____ EXERCISE INPUT

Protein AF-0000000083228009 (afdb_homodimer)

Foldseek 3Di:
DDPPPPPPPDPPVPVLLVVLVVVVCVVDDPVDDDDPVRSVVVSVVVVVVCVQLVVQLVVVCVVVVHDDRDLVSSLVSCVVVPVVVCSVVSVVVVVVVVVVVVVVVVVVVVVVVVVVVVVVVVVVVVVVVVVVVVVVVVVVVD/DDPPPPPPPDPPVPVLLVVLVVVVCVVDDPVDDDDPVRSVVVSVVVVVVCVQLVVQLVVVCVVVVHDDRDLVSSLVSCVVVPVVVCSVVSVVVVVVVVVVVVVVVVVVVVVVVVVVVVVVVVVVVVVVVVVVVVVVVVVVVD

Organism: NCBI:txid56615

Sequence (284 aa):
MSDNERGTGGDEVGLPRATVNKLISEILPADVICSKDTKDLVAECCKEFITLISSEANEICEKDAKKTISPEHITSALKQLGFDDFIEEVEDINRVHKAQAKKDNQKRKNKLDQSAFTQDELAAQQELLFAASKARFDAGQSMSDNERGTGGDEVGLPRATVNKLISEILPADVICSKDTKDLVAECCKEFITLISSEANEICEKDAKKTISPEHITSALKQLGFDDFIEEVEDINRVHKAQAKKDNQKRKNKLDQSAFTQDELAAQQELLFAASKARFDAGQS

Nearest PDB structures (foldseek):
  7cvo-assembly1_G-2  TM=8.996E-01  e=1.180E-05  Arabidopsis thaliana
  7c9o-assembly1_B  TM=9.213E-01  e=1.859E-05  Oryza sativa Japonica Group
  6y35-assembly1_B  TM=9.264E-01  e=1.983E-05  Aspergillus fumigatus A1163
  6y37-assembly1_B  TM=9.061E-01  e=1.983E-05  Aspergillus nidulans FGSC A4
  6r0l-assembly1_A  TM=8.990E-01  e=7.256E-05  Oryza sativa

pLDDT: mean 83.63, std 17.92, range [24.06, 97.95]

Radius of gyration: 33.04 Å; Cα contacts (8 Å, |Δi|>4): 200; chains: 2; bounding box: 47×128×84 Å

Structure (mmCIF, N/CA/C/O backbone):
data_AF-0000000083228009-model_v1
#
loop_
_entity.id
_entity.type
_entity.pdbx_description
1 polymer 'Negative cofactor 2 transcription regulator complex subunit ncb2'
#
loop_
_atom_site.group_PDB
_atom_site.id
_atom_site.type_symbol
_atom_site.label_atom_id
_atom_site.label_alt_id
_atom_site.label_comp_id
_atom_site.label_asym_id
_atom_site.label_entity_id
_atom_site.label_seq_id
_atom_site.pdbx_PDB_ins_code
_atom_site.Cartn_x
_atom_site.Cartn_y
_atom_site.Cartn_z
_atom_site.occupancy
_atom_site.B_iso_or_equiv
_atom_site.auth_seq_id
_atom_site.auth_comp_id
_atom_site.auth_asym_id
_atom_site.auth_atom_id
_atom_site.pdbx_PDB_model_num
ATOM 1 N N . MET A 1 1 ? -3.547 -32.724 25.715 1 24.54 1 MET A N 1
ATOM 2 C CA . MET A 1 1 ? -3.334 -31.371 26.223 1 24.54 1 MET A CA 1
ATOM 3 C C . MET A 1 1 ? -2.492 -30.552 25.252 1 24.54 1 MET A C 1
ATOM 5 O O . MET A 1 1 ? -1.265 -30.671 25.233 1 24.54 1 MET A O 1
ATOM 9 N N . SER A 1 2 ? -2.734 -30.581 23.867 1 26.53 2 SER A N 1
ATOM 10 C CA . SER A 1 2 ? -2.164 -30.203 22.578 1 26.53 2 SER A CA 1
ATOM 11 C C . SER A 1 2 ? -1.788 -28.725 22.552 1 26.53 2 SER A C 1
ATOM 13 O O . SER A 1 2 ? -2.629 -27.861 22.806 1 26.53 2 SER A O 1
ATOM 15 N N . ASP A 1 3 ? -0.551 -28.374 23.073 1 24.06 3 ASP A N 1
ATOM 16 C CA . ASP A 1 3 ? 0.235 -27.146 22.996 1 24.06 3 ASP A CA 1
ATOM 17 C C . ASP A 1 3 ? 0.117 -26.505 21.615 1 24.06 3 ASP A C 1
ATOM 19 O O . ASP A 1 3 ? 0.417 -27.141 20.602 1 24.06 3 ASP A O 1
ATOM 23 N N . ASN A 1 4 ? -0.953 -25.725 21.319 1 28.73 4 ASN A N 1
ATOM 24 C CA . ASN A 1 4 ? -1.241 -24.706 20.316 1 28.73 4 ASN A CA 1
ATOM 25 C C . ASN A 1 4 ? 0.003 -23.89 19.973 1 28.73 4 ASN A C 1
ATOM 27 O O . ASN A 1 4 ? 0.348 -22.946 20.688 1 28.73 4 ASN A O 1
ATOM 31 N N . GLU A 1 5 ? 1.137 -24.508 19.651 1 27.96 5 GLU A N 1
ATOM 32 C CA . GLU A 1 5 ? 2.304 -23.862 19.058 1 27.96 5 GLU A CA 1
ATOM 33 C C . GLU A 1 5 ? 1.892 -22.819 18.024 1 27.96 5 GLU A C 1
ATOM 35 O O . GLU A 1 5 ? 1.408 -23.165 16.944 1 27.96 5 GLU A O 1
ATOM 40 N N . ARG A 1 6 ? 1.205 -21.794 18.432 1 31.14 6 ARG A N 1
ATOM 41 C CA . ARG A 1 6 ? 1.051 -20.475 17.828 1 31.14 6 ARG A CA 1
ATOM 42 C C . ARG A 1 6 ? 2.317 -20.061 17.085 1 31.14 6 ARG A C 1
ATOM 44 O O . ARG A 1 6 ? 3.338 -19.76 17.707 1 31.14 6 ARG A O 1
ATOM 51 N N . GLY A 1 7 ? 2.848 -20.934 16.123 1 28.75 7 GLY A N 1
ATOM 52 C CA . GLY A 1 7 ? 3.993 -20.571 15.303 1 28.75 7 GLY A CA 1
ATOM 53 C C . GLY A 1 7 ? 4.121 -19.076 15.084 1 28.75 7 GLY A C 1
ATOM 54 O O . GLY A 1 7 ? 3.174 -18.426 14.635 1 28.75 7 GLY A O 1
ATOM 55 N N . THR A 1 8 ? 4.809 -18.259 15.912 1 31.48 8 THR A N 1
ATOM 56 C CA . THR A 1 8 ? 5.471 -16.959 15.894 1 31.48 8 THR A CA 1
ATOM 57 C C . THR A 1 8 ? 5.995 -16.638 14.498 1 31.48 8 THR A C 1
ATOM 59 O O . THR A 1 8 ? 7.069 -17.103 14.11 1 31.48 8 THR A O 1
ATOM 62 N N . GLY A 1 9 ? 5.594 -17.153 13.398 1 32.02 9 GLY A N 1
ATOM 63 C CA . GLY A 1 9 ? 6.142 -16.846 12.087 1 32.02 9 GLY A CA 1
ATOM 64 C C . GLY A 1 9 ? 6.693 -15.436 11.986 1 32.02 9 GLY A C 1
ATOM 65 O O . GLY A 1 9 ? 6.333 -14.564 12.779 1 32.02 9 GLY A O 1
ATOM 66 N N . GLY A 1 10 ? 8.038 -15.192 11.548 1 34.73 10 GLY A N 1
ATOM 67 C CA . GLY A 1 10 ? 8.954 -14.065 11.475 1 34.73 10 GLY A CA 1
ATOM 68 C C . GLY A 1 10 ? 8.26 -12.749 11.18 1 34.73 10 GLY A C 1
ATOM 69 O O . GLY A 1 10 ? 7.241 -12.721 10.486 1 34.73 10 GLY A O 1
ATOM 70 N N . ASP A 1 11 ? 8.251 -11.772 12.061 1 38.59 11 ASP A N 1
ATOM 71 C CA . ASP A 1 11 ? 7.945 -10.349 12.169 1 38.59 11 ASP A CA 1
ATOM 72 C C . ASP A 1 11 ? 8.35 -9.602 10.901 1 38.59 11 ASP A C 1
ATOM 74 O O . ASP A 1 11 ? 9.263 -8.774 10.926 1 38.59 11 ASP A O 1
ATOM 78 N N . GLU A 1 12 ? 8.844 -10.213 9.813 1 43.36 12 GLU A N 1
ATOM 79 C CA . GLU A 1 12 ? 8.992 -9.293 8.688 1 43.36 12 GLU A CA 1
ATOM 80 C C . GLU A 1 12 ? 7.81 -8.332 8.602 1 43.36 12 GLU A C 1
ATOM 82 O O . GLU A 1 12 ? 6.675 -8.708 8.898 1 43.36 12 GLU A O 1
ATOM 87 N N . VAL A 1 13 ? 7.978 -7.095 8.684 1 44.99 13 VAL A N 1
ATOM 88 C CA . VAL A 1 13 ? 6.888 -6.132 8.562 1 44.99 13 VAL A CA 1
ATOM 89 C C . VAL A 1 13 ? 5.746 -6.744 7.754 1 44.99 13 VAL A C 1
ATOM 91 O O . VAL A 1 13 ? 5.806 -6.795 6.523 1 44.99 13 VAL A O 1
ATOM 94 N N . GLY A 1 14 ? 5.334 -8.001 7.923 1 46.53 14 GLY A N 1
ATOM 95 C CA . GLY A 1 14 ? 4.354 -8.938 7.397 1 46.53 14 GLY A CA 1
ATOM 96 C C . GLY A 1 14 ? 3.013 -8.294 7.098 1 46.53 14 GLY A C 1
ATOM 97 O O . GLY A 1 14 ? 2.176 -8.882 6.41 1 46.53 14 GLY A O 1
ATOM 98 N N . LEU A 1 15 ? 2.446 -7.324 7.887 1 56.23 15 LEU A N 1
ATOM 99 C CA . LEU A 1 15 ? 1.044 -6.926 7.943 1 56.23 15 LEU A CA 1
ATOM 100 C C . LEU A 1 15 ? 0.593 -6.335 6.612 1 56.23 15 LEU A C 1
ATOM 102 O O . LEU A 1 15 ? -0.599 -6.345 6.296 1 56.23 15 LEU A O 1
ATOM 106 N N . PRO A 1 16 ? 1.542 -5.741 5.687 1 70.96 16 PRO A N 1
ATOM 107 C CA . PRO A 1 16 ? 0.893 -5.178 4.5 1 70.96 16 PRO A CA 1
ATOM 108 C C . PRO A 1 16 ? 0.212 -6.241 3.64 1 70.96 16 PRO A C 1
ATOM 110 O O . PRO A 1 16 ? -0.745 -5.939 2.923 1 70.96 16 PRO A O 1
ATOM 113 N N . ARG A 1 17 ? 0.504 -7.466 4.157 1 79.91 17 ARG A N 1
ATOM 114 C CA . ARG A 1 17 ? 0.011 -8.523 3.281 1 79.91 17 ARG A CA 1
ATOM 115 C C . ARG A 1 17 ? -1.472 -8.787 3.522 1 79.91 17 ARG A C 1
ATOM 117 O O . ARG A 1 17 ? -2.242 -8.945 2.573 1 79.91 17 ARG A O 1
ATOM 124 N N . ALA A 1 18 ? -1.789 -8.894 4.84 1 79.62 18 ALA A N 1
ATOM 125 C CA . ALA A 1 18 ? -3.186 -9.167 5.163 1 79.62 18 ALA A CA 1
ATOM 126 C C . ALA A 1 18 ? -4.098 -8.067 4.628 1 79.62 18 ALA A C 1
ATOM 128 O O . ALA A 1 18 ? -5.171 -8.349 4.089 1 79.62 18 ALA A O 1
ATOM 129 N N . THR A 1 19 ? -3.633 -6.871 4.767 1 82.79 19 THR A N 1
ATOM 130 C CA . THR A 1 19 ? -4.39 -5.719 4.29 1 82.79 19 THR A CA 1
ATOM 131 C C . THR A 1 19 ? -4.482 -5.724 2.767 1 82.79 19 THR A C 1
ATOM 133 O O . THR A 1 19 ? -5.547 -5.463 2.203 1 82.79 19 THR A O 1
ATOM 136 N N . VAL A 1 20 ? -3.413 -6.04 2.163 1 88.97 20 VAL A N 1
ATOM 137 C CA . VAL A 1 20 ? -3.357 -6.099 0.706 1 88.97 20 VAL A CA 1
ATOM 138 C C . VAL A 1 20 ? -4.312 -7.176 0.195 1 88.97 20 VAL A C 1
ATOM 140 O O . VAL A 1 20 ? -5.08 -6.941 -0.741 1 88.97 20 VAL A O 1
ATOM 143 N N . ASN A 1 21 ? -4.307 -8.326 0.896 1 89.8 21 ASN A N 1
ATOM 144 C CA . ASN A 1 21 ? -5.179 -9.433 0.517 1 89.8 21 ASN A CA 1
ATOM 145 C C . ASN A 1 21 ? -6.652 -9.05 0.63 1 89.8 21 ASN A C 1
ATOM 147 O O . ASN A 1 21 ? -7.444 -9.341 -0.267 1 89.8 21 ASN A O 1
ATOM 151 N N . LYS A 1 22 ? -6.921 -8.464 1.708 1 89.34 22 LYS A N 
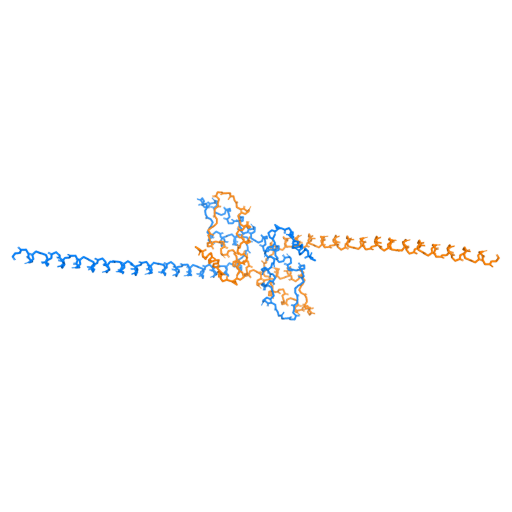1
ATOM 152 C CA . LYS A 1 22 ? -8.293 -8.02 1.939 1 89.34 22 LYS A CA 1
ATOM 153 C C . LYS A 1 22 ? -8.733 -7.02 0.874 1 89.34 22 LYS A C 1
ATOM 155 O O . LYS A 1 22 ? -9.833 -7.13 0.328 1 89.34 22 LYS A O 1
ATOM 160 N N . LEU A 1 23 ? -7.894 -6.08 0.594 1 90.98 23 LEU A N 1
ATOM 161 C CA . LEU A 1 23 ? -8.219 -5.05 -0.386 1 90.98 23 LEU A CA 1
ATOM 162 C C . LEU A 1 23 ? -8.431 -5.661 -1.767 1 90.98 23 LEU A C 1
ATOM 164 O O . LEU A 1 23 ? -9.39 -5.316 -2.462 1 90.98 23 LEU A O 1
ATOM 168 N N . ILE A 1 24 ? -7.593 -6.536 -2.133 1 94.55 24 ILE A N 1
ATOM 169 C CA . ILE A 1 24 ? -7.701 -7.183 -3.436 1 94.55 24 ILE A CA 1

________

◆ **TASK DETAILS**
Exactly the lines above from the one with "ATOM 160 N N" to the one with "ATOM 168 N N", both included, are to be quoted; leave the rest out.

◆ **TASK RESULT**
ATOM 160 N N . LEU A 1 23 ? -7.894 -6.08 0.594 1 90.98 23 LEU A N 1
ATOM 161 C CA . LEU A 1 23 ? -8.219 -5.05 -0.386 1 90.98 23 LEU A CA 1
ATOM 162 C C . LEU A 1 23 ? -8.431 -5.661 -1.767 1 90.98 23 LEU A C 1
ATOM 164 O O . LEU A 1 23 ? -9.39 -5.316 -2.462 1 90.98 23 LEU A O 1
ATOM 168 N N . ILE A 1 24 ? -7.593 -6.536 -2.133 1 94.55 24 ILE A N 1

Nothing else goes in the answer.